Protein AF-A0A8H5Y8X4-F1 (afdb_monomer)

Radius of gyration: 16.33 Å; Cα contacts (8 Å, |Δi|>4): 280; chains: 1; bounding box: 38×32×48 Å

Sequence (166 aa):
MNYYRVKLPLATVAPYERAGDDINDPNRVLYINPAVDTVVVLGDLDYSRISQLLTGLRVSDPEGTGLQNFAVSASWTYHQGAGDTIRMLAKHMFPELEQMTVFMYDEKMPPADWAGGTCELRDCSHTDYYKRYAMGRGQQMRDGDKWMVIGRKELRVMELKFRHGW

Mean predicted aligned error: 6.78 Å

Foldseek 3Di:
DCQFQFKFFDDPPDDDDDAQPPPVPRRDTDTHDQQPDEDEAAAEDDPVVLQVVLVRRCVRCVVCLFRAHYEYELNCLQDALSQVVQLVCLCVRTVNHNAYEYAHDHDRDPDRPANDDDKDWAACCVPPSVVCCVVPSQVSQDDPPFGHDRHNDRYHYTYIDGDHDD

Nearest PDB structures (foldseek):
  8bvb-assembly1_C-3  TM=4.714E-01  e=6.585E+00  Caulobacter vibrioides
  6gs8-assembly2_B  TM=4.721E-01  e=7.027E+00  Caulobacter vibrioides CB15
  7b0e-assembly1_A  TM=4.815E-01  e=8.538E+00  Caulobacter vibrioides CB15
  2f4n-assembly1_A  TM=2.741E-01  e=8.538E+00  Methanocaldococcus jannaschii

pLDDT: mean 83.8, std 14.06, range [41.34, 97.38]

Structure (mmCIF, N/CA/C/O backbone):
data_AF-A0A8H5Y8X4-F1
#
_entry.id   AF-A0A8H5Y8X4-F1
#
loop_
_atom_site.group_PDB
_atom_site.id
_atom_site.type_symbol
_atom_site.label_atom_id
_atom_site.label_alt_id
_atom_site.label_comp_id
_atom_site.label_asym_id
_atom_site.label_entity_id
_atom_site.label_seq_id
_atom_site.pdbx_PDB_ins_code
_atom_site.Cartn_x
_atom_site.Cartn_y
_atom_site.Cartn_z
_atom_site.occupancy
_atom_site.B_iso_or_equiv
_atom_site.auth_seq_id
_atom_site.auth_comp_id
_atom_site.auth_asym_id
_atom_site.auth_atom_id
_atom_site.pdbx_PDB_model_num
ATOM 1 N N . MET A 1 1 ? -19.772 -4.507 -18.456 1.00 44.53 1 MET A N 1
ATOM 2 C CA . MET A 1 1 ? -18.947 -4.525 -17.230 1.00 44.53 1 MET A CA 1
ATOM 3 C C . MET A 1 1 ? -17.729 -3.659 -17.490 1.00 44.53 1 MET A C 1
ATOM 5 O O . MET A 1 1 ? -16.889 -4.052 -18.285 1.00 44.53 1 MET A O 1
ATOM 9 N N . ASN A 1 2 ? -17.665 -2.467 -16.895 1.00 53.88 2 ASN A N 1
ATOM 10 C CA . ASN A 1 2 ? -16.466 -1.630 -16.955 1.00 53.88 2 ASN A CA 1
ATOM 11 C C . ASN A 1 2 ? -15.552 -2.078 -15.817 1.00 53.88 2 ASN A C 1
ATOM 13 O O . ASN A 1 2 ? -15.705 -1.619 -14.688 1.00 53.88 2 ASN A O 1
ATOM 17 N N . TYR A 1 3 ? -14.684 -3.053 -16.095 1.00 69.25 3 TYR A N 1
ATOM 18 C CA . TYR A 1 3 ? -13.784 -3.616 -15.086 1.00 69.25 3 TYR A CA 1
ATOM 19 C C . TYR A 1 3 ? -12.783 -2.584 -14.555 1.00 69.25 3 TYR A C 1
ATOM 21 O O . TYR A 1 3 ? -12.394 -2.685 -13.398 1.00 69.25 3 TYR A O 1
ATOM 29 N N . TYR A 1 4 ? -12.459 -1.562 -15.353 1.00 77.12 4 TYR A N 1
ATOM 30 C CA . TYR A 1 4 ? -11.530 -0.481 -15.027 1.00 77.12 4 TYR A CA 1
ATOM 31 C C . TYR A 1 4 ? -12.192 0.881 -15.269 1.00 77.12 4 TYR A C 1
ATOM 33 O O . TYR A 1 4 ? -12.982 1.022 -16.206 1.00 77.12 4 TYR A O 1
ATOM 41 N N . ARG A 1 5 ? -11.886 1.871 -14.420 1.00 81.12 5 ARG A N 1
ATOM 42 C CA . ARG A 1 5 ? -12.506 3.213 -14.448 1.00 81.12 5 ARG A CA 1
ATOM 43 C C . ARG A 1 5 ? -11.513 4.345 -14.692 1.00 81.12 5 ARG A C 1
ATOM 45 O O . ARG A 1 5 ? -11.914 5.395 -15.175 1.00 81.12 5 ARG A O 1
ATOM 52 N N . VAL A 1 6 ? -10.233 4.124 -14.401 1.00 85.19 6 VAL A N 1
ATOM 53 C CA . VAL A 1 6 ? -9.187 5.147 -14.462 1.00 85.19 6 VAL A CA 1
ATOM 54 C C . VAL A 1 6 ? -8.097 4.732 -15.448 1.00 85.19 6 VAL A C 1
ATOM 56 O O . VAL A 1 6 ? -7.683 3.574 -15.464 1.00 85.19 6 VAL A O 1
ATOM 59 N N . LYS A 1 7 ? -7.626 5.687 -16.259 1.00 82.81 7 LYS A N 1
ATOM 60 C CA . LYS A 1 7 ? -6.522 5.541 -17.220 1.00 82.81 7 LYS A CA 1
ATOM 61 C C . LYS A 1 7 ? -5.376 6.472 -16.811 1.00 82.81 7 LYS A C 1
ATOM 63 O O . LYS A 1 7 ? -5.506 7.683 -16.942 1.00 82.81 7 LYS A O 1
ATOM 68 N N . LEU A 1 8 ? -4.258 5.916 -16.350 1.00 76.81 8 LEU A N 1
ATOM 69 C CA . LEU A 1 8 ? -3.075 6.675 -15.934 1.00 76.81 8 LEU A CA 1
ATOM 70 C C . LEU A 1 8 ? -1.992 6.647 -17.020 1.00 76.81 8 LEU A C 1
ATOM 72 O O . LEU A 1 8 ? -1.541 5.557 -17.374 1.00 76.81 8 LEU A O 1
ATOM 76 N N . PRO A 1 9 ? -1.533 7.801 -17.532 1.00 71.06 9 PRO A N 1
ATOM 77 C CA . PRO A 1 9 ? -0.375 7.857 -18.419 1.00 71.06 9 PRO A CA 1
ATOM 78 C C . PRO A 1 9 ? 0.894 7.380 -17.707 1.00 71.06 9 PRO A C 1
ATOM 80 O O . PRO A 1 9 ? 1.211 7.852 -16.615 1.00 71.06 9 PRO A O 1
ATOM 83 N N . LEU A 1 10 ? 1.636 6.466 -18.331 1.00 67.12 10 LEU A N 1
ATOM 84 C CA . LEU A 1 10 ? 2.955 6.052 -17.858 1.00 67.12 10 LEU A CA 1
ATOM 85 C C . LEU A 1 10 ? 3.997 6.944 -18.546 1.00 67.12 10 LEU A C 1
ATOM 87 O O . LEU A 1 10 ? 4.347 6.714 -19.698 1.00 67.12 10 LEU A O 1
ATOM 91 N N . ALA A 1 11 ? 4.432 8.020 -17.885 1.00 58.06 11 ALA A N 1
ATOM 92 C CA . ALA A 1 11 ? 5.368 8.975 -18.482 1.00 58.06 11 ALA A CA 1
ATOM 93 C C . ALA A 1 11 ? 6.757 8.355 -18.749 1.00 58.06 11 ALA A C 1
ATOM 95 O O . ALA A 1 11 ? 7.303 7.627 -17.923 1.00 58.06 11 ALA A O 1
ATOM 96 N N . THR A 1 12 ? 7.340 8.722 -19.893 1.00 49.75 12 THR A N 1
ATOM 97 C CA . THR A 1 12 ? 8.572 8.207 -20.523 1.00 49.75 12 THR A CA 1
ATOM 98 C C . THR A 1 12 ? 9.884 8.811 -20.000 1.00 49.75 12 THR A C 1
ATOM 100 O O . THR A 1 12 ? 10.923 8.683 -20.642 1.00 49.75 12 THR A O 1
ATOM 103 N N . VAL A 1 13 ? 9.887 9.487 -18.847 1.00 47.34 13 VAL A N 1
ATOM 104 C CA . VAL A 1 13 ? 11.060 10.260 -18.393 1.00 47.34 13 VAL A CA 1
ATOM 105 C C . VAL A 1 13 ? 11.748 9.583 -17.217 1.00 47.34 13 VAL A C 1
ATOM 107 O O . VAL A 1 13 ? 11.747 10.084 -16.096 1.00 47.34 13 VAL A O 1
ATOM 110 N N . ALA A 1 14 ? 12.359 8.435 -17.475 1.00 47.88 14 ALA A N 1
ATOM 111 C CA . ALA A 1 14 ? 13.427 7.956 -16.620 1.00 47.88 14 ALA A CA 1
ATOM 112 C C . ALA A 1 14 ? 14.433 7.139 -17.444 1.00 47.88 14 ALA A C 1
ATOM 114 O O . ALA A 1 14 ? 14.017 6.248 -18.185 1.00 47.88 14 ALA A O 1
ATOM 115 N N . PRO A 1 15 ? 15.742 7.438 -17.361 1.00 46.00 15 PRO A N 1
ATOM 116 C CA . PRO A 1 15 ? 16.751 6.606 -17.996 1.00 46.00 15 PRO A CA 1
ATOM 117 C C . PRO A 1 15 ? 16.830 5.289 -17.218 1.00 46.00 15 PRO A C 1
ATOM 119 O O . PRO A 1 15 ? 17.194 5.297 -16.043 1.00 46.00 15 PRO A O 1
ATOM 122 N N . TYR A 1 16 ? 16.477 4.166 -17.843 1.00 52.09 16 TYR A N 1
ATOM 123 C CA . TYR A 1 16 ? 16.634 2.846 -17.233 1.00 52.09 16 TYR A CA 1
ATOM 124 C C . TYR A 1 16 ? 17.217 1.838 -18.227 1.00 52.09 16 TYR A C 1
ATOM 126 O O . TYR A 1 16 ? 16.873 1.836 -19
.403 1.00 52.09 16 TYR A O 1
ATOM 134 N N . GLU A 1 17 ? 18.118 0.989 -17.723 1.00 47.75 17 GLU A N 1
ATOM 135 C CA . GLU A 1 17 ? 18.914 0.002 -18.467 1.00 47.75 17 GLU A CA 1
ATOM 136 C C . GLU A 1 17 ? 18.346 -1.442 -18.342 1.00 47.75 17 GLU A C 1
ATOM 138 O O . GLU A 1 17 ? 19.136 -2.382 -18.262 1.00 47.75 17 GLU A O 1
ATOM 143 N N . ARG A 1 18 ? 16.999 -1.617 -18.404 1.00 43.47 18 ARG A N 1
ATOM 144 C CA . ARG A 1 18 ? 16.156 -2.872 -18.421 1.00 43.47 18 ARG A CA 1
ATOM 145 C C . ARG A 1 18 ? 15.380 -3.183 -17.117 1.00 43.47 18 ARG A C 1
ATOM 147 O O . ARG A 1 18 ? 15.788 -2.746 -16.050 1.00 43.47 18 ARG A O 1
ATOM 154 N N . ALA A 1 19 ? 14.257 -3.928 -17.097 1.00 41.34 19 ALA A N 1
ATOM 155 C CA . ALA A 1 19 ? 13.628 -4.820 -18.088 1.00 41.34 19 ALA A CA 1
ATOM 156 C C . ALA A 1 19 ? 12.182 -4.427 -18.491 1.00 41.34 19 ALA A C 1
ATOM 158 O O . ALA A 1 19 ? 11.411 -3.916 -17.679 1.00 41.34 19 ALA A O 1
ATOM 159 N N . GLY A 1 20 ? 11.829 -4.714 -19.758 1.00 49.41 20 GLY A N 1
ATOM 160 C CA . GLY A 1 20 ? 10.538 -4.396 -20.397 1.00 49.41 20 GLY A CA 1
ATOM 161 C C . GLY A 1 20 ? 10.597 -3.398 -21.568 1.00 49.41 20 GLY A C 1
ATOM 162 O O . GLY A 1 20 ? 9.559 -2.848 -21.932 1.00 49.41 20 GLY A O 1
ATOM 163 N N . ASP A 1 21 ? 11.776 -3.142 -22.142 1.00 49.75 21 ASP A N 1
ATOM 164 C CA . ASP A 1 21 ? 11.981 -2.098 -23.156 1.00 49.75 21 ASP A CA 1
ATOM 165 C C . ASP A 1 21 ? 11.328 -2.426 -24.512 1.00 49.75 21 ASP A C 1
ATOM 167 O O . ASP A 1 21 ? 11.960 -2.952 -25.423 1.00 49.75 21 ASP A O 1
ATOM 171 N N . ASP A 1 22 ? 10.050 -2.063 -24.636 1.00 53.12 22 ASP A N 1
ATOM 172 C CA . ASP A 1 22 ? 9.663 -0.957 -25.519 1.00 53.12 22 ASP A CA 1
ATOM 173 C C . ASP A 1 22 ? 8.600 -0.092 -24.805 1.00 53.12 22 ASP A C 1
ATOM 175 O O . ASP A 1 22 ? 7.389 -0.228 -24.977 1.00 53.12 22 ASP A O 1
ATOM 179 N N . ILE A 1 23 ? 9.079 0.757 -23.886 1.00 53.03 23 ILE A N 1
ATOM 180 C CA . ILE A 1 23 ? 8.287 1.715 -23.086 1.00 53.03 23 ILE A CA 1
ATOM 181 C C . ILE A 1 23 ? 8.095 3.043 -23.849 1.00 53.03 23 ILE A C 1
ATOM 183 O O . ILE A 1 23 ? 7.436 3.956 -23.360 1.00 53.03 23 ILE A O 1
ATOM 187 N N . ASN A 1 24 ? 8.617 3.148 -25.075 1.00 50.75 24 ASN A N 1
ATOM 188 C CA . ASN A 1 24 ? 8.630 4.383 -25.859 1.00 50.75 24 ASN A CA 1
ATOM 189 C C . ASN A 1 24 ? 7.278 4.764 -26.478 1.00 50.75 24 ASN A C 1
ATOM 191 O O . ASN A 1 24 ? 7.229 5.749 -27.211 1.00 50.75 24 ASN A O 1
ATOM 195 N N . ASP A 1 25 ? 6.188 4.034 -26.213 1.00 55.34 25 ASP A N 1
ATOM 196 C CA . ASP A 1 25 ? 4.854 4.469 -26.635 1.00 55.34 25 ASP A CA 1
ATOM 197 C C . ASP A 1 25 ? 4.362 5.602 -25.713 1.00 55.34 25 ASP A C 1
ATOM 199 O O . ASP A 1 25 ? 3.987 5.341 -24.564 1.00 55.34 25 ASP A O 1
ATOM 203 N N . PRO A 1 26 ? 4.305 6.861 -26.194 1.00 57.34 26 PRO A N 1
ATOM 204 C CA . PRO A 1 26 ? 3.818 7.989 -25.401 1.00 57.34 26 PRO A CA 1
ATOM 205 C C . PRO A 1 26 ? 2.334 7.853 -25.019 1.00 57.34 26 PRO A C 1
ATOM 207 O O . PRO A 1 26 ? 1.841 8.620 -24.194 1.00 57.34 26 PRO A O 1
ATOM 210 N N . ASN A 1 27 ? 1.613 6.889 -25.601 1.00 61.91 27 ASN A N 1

========================

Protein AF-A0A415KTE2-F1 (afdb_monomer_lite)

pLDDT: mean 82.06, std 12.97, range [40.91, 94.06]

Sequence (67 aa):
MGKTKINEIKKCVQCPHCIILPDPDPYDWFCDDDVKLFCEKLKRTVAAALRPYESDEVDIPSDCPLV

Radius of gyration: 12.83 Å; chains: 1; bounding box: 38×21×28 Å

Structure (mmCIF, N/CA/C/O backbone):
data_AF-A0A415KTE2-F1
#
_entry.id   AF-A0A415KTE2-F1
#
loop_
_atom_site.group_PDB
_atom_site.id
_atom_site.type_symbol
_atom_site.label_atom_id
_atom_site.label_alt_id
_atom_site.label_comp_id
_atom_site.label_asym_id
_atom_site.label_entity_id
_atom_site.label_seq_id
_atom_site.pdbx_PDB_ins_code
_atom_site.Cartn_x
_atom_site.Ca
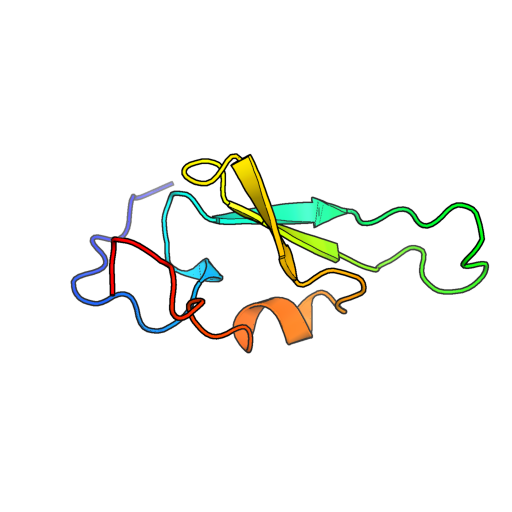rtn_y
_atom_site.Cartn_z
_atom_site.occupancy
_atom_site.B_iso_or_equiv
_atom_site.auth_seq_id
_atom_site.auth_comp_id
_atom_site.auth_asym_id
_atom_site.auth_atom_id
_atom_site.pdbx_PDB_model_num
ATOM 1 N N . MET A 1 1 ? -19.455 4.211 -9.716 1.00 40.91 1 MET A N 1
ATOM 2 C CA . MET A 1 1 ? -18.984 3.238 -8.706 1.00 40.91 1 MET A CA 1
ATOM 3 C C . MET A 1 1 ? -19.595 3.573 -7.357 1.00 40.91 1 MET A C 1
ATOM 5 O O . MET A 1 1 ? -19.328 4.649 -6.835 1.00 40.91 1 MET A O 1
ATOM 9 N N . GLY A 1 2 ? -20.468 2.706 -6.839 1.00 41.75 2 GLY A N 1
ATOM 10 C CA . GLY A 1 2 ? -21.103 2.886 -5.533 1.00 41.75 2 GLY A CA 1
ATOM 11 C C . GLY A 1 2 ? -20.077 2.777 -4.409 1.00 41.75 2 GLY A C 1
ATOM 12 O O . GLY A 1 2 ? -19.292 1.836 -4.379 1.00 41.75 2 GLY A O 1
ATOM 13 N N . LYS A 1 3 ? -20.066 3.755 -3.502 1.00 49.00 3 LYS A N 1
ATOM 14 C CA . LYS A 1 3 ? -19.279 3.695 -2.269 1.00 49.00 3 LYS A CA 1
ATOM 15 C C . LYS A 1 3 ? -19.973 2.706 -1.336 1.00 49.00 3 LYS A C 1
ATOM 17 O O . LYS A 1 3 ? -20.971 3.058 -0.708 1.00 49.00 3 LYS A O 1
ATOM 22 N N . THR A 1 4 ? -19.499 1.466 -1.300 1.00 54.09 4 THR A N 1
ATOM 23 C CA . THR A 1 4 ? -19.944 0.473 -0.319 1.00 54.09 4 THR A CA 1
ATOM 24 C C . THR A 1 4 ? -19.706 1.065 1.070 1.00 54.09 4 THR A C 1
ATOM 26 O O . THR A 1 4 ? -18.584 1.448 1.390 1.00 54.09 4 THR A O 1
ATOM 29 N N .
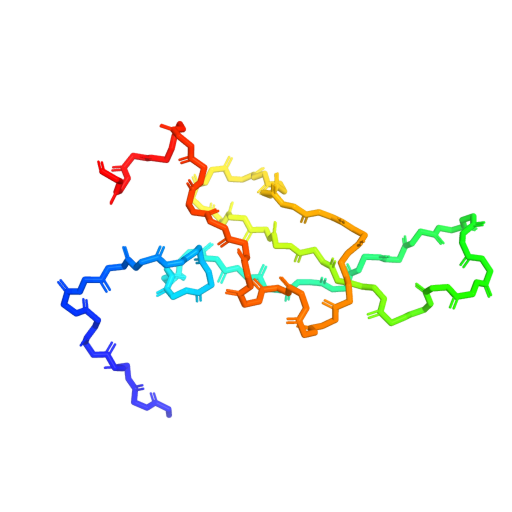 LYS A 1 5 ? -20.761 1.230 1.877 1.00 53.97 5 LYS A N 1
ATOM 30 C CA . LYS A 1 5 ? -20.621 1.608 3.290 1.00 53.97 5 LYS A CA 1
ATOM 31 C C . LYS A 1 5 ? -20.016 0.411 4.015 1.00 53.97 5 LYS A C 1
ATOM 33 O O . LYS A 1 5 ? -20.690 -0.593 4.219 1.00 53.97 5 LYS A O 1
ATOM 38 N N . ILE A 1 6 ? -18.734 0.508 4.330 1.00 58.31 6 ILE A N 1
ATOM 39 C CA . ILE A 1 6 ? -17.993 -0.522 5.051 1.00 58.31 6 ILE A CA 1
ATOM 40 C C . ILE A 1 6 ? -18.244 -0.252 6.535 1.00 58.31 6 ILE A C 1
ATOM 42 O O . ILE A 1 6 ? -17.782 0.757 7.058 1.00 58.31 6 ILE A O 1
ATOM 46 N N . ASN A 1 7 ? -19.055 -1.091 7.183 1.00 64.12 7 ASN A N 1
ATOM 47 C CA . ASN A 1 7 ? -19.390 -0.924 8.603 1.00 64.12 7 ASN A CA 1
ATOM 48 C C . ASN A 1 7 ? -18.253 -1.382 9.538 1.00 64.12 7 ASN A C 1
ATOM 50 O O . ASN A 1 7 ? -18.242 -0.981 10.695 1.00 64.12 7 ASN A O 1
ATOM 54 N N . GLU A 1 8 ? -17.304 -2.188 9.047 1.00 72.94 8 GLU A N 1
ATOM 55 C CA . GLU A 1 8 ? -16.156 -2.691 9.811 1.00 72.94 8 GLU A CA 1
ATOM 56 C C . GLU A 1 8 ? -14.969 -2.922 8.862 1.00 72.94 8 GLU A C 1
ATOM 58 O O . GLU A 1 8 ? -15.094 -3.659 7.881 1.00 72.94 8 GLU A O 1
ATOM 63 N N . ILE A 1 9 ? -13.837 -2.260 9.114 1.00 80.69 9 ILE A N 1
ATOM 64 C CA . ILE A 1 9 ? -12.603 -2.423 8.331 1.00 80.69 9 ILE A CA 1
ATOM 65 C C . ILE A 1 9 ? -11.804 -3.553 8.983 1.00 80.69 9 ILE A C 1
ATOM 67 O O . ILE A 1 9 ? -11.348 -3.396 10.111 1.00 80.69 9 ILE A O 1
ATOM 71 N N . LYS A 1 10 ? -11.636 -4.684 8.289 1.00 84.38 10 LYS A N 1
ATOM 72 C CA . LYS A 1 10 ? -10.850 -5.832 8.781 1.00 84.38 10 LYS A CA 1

========================

● **Activity**
Above are the entries. Copy exactly the part that opens with the line containing "Protein AF-A0A8H5Y8X4-F1 (afdb_monomer)" and closes with the line containing "ATOM 18 C CA", and no more.

● **Response box**
Protein AF-A0A8H5Y8X4-F1 (afdb_monomer)

Radius of gyration: 16.33 Å; Cα contacts (8 Å, |Δi|>4): 280; chains: 1; bounding box: 38×32×48 Å

Sequence (166 aa):
MNYYRVKLPLATVAPYERAGDDINDPNRVLYINPAVDTVVVLGDLDYSRISQLLTGLRVSDPEGTGLQNFAVSASWTYHQGAGDTIRMLAKHMFPELEQMTVFMYDEKMPPADWAGGTCELRDCSHTDYYKRYAMGRGQQMRDGDKWMVIGRKELRVMELKFRHGW

Mean predicted aligned error: 6.78 Å

Foldseek 3Di:
DCQFQFKFFDDPPDDDDDAQPPPVPRRDTDTHDQQPDEDEAAAEDDPVVLQVVLVRRCVRCVVCLFRAHYEYELNCLQDALSQVVQLVCLCVRTVNHNAYEYAHDHDRDPDRPANDDDKDWAACCVPPSVVCCVVPSQVSQDDPPFGHDRHNDRYHYTYIDGDHDD

Nearest PDB structures (foldseek):
  8bvb-assembly1_C-3  TM=4.714E-01  e=6.585E+00  Caulobacter vibrioides
  6gs8-assembly2_B  TM=4.721E-01  e=7.027E+00  Caulobacter vibrioides CB15
  7b0e-assembly1_A  TM=4.815E-01  e=8.538E+00  Caulobacter vibrioides CB15
  2f4n-assembly1_A  TM=2.741E-01  e=8.538E+00  Methanocaldococcus jannaschii

pLDDT: mean 83.8, std 14.06, range [41.34, 97.38]

Structure (mmCIF, N/CA/C/O backbone):
data_AF-A0A8H5Y8X4-F1
#
_entry.id   AF-A0A8H5Y8X4-F1
#
loop_
_atom_site.group_PDB
_atom_site.id
_atom_site.type_symbol
_atom_site.label_atom_id
_atom_site.label_alt_id
_atom_site.label_comp_id
_atom_site.label_asym_id
_atom_site.label_entity_id
_atom_site.label_seq_id
_atom_site.pdbx_PDB_ins_code
_atom_site.Cartn_x
_atom_site.Cartn_y
_atom_site.Cartn_z
_atom_site.occupancy
_atom_site.B_iso_or_equiv
_atom_site.auth_seq_id
_atom_site.auth_comp_id
_atom_site.auth_asym_id
_atom_site.auth_atom_id
_atom_site.pdbx_PDB_model_num
ATOM 1 N N . MET A 1 1 ? -19.772 -4.507 -18.456 1.00 44.53 1 MET A N 1
ATOM 2 C CA . MET A 1 1 ? -18.947 -4.525 -17.230 1.00 44.53 1 MET A CA 1
ATOM 3 C C . MET A 1 1 ? -17.729 -3.659 -17.490 1.00 44.53 1 MET A C 1
ATOM 5 O O . MET A 1 1 ? -16.889 -4.052 -18.285 1.00 44.53 1 MET A O 1
ATOM 9 N N . ASN A 1 2 ? -17.665 -2.467 -16.895 1.00 53.88 2 ASN A N 1
ATOM 10 C CA . ASN A 1 2 ? -16.466 -1.630 -16.955 1.00 53.88 2 ASN A CA 1
ATOM 11 C C . ASN A 1 2 ? -15.552 -2.078 -15.817 1.00 53.88 2 ASN A C 1
ATOM 13 O O . ASN A 1 2 ? -15.705 -1.619 -14.688 1.00 53.88 2 ASN A O 1
ATOM 17 N N . TYR A 1 3 ? -14.684 -3.053 -16.095 1.00 69.25 3 TYR A N 1
ATOM 18 C CA . TYR A 1 3 ? -13.784 -3.616 -15.086 1.00 69.25 3 TYR A CA 1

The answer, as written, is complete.